A l’échelle des commerces et de la restauration collective, des mesures plus strictes doivent être respectées. En commençant par la chaîne du froid qui ne doit en aucun cas être rompue (prévoir un mini groupe électrogène afin de préserver les températures des produits sensibles, tels que les yaourts et les glaces). Aussi, on ne le répétera jamais assez : il ne faut jamais recongeler les aliments une fois décongelés !
Par ailleurs, pour réduire les risques et les dangers liés aux TIAC, il est temps pour les établissements de restauration et de l’agroalimentaire de se conformer à la méthode HACCP (acronyme anglo-saxon qui signifie en français : Analyse des dangers et maîtrise des points critiques) qui est, en fait, un dispositif utilisé dans le domaine de la sécurité sanitaire des aliments et qui permet de contrôler tous les points : la qualité des denrées alimentaires, les locaux, le matériel, le personnel et la méthode de travail.
Quel rôle doit jouer le corps des vétérinaires ?
Vous remarquerez que la majorité des aliments qui causent des TIAC est d’origine animale : viandes, poulets, œufs, lait, poissons... De facto, les vétérinaires ont un grand rôle à jouer dans la sécurité sanitaire des aliments qui sont destinés à nos consommateurs et qui doivent répondre à la réglementation algérienne en vigueur, mais également aux normes du code mixte de la FAO et l’OMS : le Codex Alimentarius.

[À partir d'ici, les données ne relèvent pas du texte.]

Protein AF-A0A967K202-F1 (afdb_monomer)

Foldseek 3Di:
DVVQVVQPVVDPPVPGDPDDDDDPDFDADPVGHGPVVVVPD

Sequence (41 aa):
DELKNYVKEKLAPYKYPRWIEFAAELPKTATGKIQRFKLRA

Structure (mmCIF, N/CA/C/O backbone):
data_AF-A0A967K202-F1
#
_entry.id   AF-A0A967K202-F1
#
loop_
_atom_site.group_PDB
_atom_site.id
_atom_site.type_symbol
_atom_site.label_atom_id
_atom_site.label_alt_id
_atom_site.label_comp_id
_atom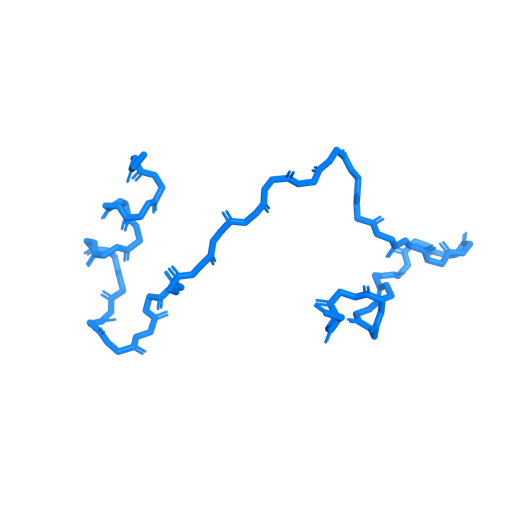_site.label_asym_id
_atom_site.label_entity_id
_atom_site.label_seq_id
_atom_site.pdbx_PDB_ins_code
_atom_site.Cartn_x
_atom_site.Cartn_y
_atom_site.Cartn_z
_atom_site.occupancy
_atom_site.B_iso_or_equiv
_atom_site.auth_seq_id
_atom_site.auth_comp_id
_atom_site.auth_asym_id
_atom_site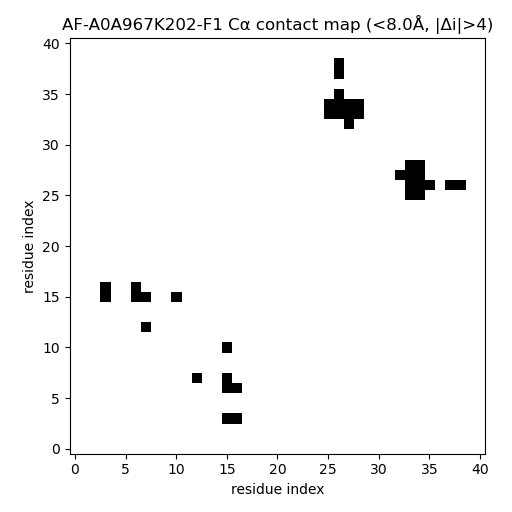.auth_atom_id
_atom_site.pdbx_PDB_model_num
ATOM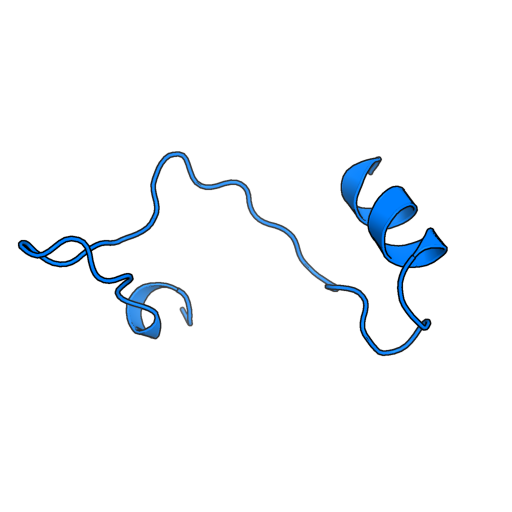 1 N N . ASP A 1 1 ? -6.494 5.984 -16.264 1.00 69.44 1 ASP A N 1
ATOM 2 C CA . ASP A 1 1 ? -5.198 5.425 -16.734 1.00 69.44 1 ASP A CA 1
ATOM 3 C C . ASP A 1 1 ? -3.971 6.286 -16.460 1.00 69.44 1 ASP A C 1
ATOM 5 O O . ASP A 1 1 ? -2.867 5.753 -16.433 1.00 69.44 1 ASP A O 1
ATOM 9 N N . GLU A 1 2 ? -4.138 7.578 -16.181 1.00 83.62 2 GLU A N 1
ATOM 10 C CA . GLU A 1 2 ? -3.034 8.512 -15.926 1.00 83.62 2 GLU A CA 1
ATOM 11 C C . GLU A 1 2 ? -2.067 8.048 -14.824 1.00 83.62 2 GLU A C 1
ATOM 13 O O . GLU A 1 2 ? -0.860 8.015 -15.043 1.00 83.62 2 GLU A O 1
ATOM 18 N N . LEU A 1 3 ? -2.582 7.561 -13.685 1.00 82.81 3 LEU A N 1
ATOM 19 C CA . LEU A 1 3 ? -1.735 7.073 -12.588 1.00 82.81 3 LEU A CA 1
ATOM 20 C C . LEU A 1 3 ? -0.871 5.870 -12.999 1.00 82.81 3 LEU A C 1
ATOM 22 O O . LEU A 1 3 ? 0.274 5.743 -12.573 1.00 82.81 3 LEU A O 1
ATOM 26 N N . LYS A 1 4 ? -1.408 4.981 -13.845 1.00 78.75 4 LYS A N 1
ATOM 27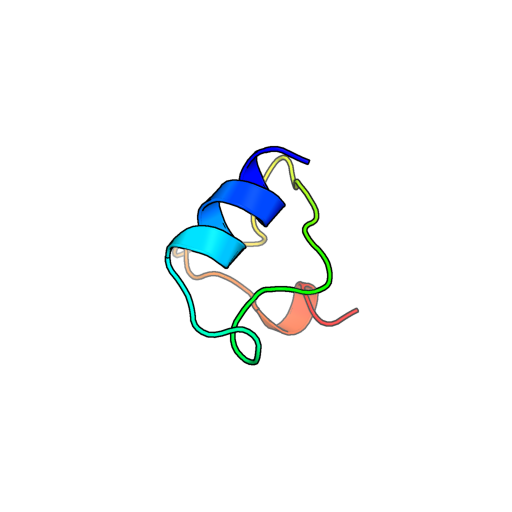 C CA . LYS A 1 4 ? -0.663 3.817 -14.341 1.00 78.75 4 LYS A CA 1
ATOM 28 C C . LYS A 1 4 ? 0.450 4.255 -15.288 1.00 78.75 4 LYS A C 1
ATOM 30 O O . LYS A 1 4 ? 1.554 3.732 -15.178 1.00 78.75 4 LYS A O 1
ATOM 35 N N . ASN A 1 5 ? 0.182 5.207 -16.180 1.00 85.75 5 ASN A N 1
ATOM 36 C CA . ASN A 1 5 ? 1.186 5.737 -17.108 1.00 85.75 5 ASN A CA 1
ATOM 37 C C . ASN A 1 5 ? 2.284 6.503 -16.364 1.00 85.75 5 ASN A C 1
ATOM 39 O O . ASN A 1 5 ? 3.459 6.201 -16.549 1.00 85.75 5 ASN A O 1
ATOM 43 N N . TYR A 1 6 ? 1.904 7.367 -15.421 1.00 88.44 6 TYR A N 1
ATOM 44 C CA . TYR A 1 6 ? 2.838 8.084 -14.552 1.00 88.44 6 TYR A CA 1
ATOM 45 C C . TYR A 1 6 ? 3.794 7.138 -13.814 1.00 88.44 6 TYR A C 1
ATOM 47 O O . TYR A 1 6 ? 4.999 7.373 -13.731 1.00 88.44 6 TYR A O 1
ATOM 55 N N . VAL A 1 7 ? 3.266 6.030 -13.287 1.00 88.62 7 VAL A N 1
ATOM 56 C CA . VAL A 1 7 ? 4.083 5.036 -12.587 1.00 88.62 7 VAL A CA 1
ATOM 57 C C . VAL A 1 7 ? 4.959 4.235 -13.554 1.00 88.62 7 VAL A C 1
ATOM 59 O O . VAL A 1 7 ? 6.108 3.958 -13.222 1.00 88.62 7 VAL A O 1
ATOM 62 N N . LYS A 1 8 ? 4.467 3.889 -14.748 1.00 84.94 8 LYS A N 1
ATOM 63 C CA . LYS A 1 8 ? 5.257 3.184 -15.773 1.00 84.94 8 LYS A CA 1
ATOM 64 C C . LYS A 1 8 ? 6.436 4.004 -16.296 1.00 84.94 8 LYS A C 1
ATOM 66 O O . LYS A 1 8 ? 7.463 3.419 -16.609 1.00 84.94 8 LYS A O 1
ATOM 71 N N . GLU A 1 9 ? 6.301 5.324 -16.385 1.00 88.44 9 GLU A N 1
ATOM 72 C CA . GLU A 1 9 ? 7.393 6.209 -16.816 1.00 88.44 9 GLU A CA 1
ATOM 73 C C . GLU A 1 9 ? 8.485 6.351 -15.749 1.00 88.44 9 GLU A C 1
ATOM 75 O O . GLU A 1 9 ? 9.658 6.512 -16.075 1.00 88.44 9 GLU A O 1
ATOM 80 N N . LYS A 1 10 ? 8.114 6.274 -14.463 1.00 88.25 10 LYS A N 1
ATOM 81 C CA . LYS A 1 10 ? 9.044 6.481 -13.341 1.00 88.25 10 LYS A CA 1
ATOM 82 C C . LYS A 1 10 ? 9.628 5.206 -12.745 1.00 88.25 10 LYS A C 1
ATOM 84 O O . LYS A 1 10 ? 10.692 5.258 -12.130 1.00 88.25 10 LYS A O 1
ATOM 89 N N . LEU A 1 11 ? 8.933 4.078 -12.855 1.00 87.75 11 LEU A N 1
ATOM 90 C CA . LEU A 1 11 ? 9.366 2.802 -12.296 1.00 87.75 11 LEU A CA 1
ATOM 91 C C . LEU A 1 11 ? 9.720 1.803 -13.388 1.00 87.75 11 LEU A C 1
ATOM 93 O O . LEU A 1 11 ? 9.151 1.782 -14.472 1.00 87.75 11 LEU A O 1
ATOM 97 N N . ALA A 1 12 ? 10.645 0.907 -13.050 1.00 88.62 12 ALA A N 1
ATOM 98 C CA . ALA A 1 12 ? 10.988 -0.198 -13.923 1.00 88.62 12 ALA A CA 1
ATOM 99 C C . ALA A 1 12 ? 9.747 -1.068 -14.236 1.00 88.62 12 ALA A C 1
ATOM 101 O O . ALA A 1 12 ? 8.889 -1.243 -13.359 1.00 88.62 12 ALA A O 1
ATOM 102 N N . PRO A 1 13 ? 9.686 -1.705 -15.423 1.00 83.06 13 PRO A N 1
ATOM 103 C CA . PRO A 1 13 ? 8.522 -2.471 -15.882 1.00 83.06 13 PRO A CA 1
ATOM 104 C C . PRO A 1 13 ? 8.075 -3.622 -14.972 1.00 83.06 13 PRO A C 1
ATOM 106 O O . PRO A 1 13 ? 6.998 -4.162 -15.164 1.00 83.06 13 PRO A O 1
ATOM 109 N N . TYR A 1 14 ? 8.869 -4.032 -13.986 1.00 86.19 14 TYR A N 1
ATOM 110 C CA . TYR A 1 14 ? 8.501 -5.088 -13.039 1.00 86.19 14 TYR A CA 1
ATOM 111 C C . TYR A 1 14 ? 7.980 -4.562 -11.690 1.00 86.19 14 TYR A C 1
ATOM 113 O O . TYR A 1 14 ? 7.451 -5.343 -10.903 1.00 86.19 14 TYR A O 1
ATOM 121 N N . LYS A 1 15 ? 8.125 -3.261 -11.400 1.00 86.88 15 LYS A N 1
ATOM 122 C CA . LYS A 1 15 ? 7.729 -2.650 -10.115 1.00 86.88 15 LYS A CA 1
ATOM 123 C C . LYS A 1 15 ? 6.402 -1.895 -10.167 1.00 86.88 15 LYS A C 1
ATOM 125 O O . LYS A 1 15 ? 5.955 -1.407 -9.132 1.00 86.88 15 LYS A O 1
ATOM 130 N N . TYR A 1 16 ? 5.785 -1.755 -11.338 1.00 87.94 16 TYR A N 1
ATOM 131 C CA . TYR A 1 16 ? 4.530 -1.018 -11.442 1.00 87.94 16 TYR A CA 1
ATOM 132 C C . TYR A 1 16 ? 3.362 -1.815 -10.819 1.00 87.94 16 TYR A C 1
ATOM 134 O O . TYR A 1 16 ? 3.311 -3.044 -10.935 1.00 87.94 16 TYR A O 1
ATOM 142 N N . PRO A 1 17 ? 2.405 -1.138 -10.162 1.00 87.75 17 PRO A N 1
ATOM 143 C CA . PRO A 1 17 ? 1.223 -1.776 -9.606 1.00 87.75 17 PRO A CA 1
ATOM 144 C C . PRO A 1 17 ? 0.295 -2.240 -10.733 1.00 87.75 17 PRO A C 1
ATOM 146 O O . PRO A 1 17 ? -0.053 -1.477 -11.636 1.00 87.75 17 PRO A O 1
ATOM 149 N N . ARG A 1 18 ? -0.125 -3.507 -10.679 1.00 85.81 18 ARG A N 1
ATOM 150 C CA . ARG A 1 18 ? -1.044 -4.101 -11.668 1.00 85.81 18 ARG A CA 1
ATOM 151 C C . ARG A 1 18 ? -2.486 -3.619 -11.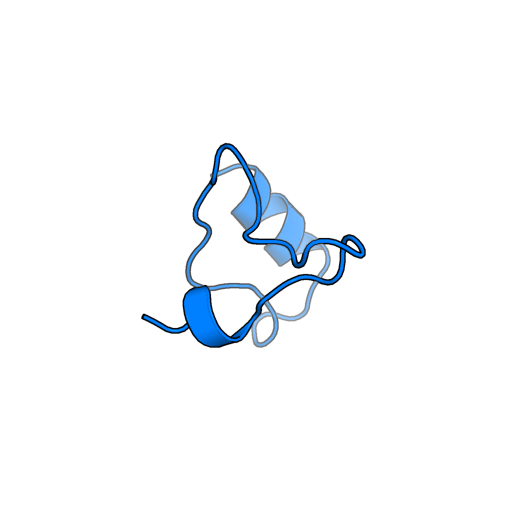476 1.00 85.81 18 ARG A C 1
ATOM 153 O O . ARG A 1 18 ? -3.224 -3.457 -12.446 1.00 85.81 18 ARG A O 1
ATOM 160 N N . TRP A 1 19 ? -2.854 -3.348 -10.231 1.00 85.50 19 TRP A N 1
ATOM 161 C CA . TRP A 1 19 ? -4.179 -2.936 -9.781 1.00 85.50 19 TRP A CA 1
ATOM 162 C C . TRP A 1 19 ? -4.051 -1.698 -8.894 1.00 85.50 19 TRP A C 1
ATOM 164 O O . TRP A 1 19 ? -3.077 -1.547 -8.156 1.00 85.50 19 TRP A O 1
ATOM 174 N N . ILE A 1 20 ? -5.003 -0.780 -9.039 1.00 85.88 20 ILE A N 1
ATOM 175 C CA . ILE A 1 20 ? -5.072 0.477 -8.294 1.00 85.88 20 ILE A CA 1
ATOM 176 C C . ILE A 1 20 ? -6.542 0.680 -7.960 1.00 85.88 20 ILE A C 1
ATOM 178 O O . ILE A 1 20 ? -7.357 0.836 -8.868 1.00 85.88 20 ILE A O 1
ATOM 182 N N . GLU A 1 21 ? -6.856 0.662 -6.673 1.00 87.25 21 GLU A N 1
ATOM 183 C CA . GLU A 1 21 ? -8.200 0.893 -6.160 1.00 87.25 21 GLU A CA 1
ATOM 184 C C . GLU A 1 21 ? -8.207 2.187 -5.361 1.00 87.25 21 GLU A C 1
ATOM 186 O O . GLU A 1 21 ? -7.352 2.417 -4.502 1.00 87.25 21 GLU A O 1
ATOM 191 N N . PHE A 1 22 ? -9.170 3.050 -5.667 1.00 87.44 22 PHE A N 1
ATOM 192 C CA . PHE A 1 22 ? -9.373 4.285 -4.930 1.00 87.44 22 PHE A CA 1
ATOM 193 C C . PHE A 1 22 ? -10.367 4.013 -3.807 1.00 87.44 22 PHE A C 1
ATOM 195 O O . PHE A 1 22 ? -11.535 3.730 -4.058 1.00 87.44 22 PHE A O 1
ATOM 202 N N . ALA A 1 23 ? -9.895 4.102 -2.569 1.00 88.06 23 ALA A N 1
ATOM 203 C CA . ALA A 1 23 ? -10.738 4.047 -1.385 1.00 88.06 23 ALA A CA 1
ATOM 204 C C . ALA A 1 23 ? -10.980 5.467 -0.862 1.00 88.06 23 ALA A C 1
ATOM 206 O O . ALA A 1 23 ? -10.073 6.300 -0.883 1.00 88.06 23 ALA A O 1
ATOM 207 N N . ALA A 1 24 ? -12.188 5.731 -0.360 1.00 89.12 24 ALA A N 1
ATOM 208 C CA . ALA A 1 24 ? -12.508 7.004 0.286 1.00 89.12 24 ALA A CA 1
ATOM 209 C C . ALA A 1 24 ? -11.681 7.216 1.567 1.00 89.12 24 ALA A C 1
ATOM 211 O O . ALA A 1 24 ? -11.271 8.334 1.868 1.00 89.12 24 ALA A O 1
ATOM 212 N N . GLU A 1 25 ? -11.390 6.136 2.297 1.00 89.69 25 GLU A N 1
ATOM 213 C CA . GLU A 1 25 ? -10.546 6.175 3.484 1.00 89.69 25 GLU A CA 1
ATOM 214 C C . GLU A 1 25 ? -9.757 4.870 3.654 1.00 89.69 25 GLU A C 1
ATOM 216 O O . GLU A 1 25 ? -10.207 3.784 3.285 1.00 89.69 25 GLU A O 1
ATOM 221 N N . LEU A 1 26 ? -8.559 4.976 4.232 1.00 91.38 26 LEU A N 1
ATOM 222 C CA . LEU A 1 26 ? -7.762 3.818 4.621 1.00 91.38 26 LEU A CA 1
ATOM 223 C C . LEU A 1 26 ? -8.199 3.310 6.001 1.00 91.38 26 LEU A C 1
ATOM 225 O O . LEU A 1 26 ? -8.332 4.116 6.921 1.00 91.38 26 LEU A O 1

En fait, acteurs incontournables dans la protection de la santé publique, les vétérinaires doivent veiller à la salubrité et l’innocuité des aliments que nos concitoyens consomment, en leur permettant de s’alimenter en toute sécurité. La présence des vétérinaires le long de la chaîne de production des aliments, soit «de l’étable à la table» ou bien «de la fourche à la fourchette», comme cela se dit au sein de la corporation, leur confère un rôle d’une extrême importance dans la préservation de la santé publique. Ils exercent dans différents secteurs et opèrent sur plusieurs terrains.
Leur champ d’action (et de contrôle) ultime, à savoir l’inspection des denrées alimentaires avant consommation, s’étend du petit commerce d’alimentation générale aux grands établissements de restauration, en passant par les fast-foods et les établissements de production et de transformation des aliments.
Ce rôle est assuré par les vétérinaires opérant au sein des collectivités locales. A ce titre, il faut savoir qu’en plus du contrôle de l’hygiène et de la qualité des produits au niveau des structures et commerces de la restauration, le rôle des vétérinaires hygiénistes est la surveillance, l’investigation et la prévention des TIAC.
Pour éviter les intoxications alimentaires, les vétérinaires procèdent à des sorties quotidiennes (et inopinées) dont le but est de vérifier la provenance des denrées alimentaires (traçabilité), de contrôler l’état d’hygiène des produits et de déceler une éventuelle anomalie dans la manipulation, la conservation et la méthode de production et/ou de préparation de la denrée alimentaire.
En cas de TIAC, la mission des vétérinaires est de déclencher des investigations afin d’identifier le ou les aliments en cause et de mettre en place, par la suite, des mesures correctrices.
Aussi, dans le cadre de la surveillance des TIAC, le rôle des vétérinaires hygiénistes est de relever toute infraction à la santé et l’hygiène publiques et de procéder aux analyses périodiques de la qualité (microbiologique) des denrées alimentaires, via des échantillons prélevés sur site (restaurant, cantine, pizzeria, crémerie...) qui seront transférés au laboratoire.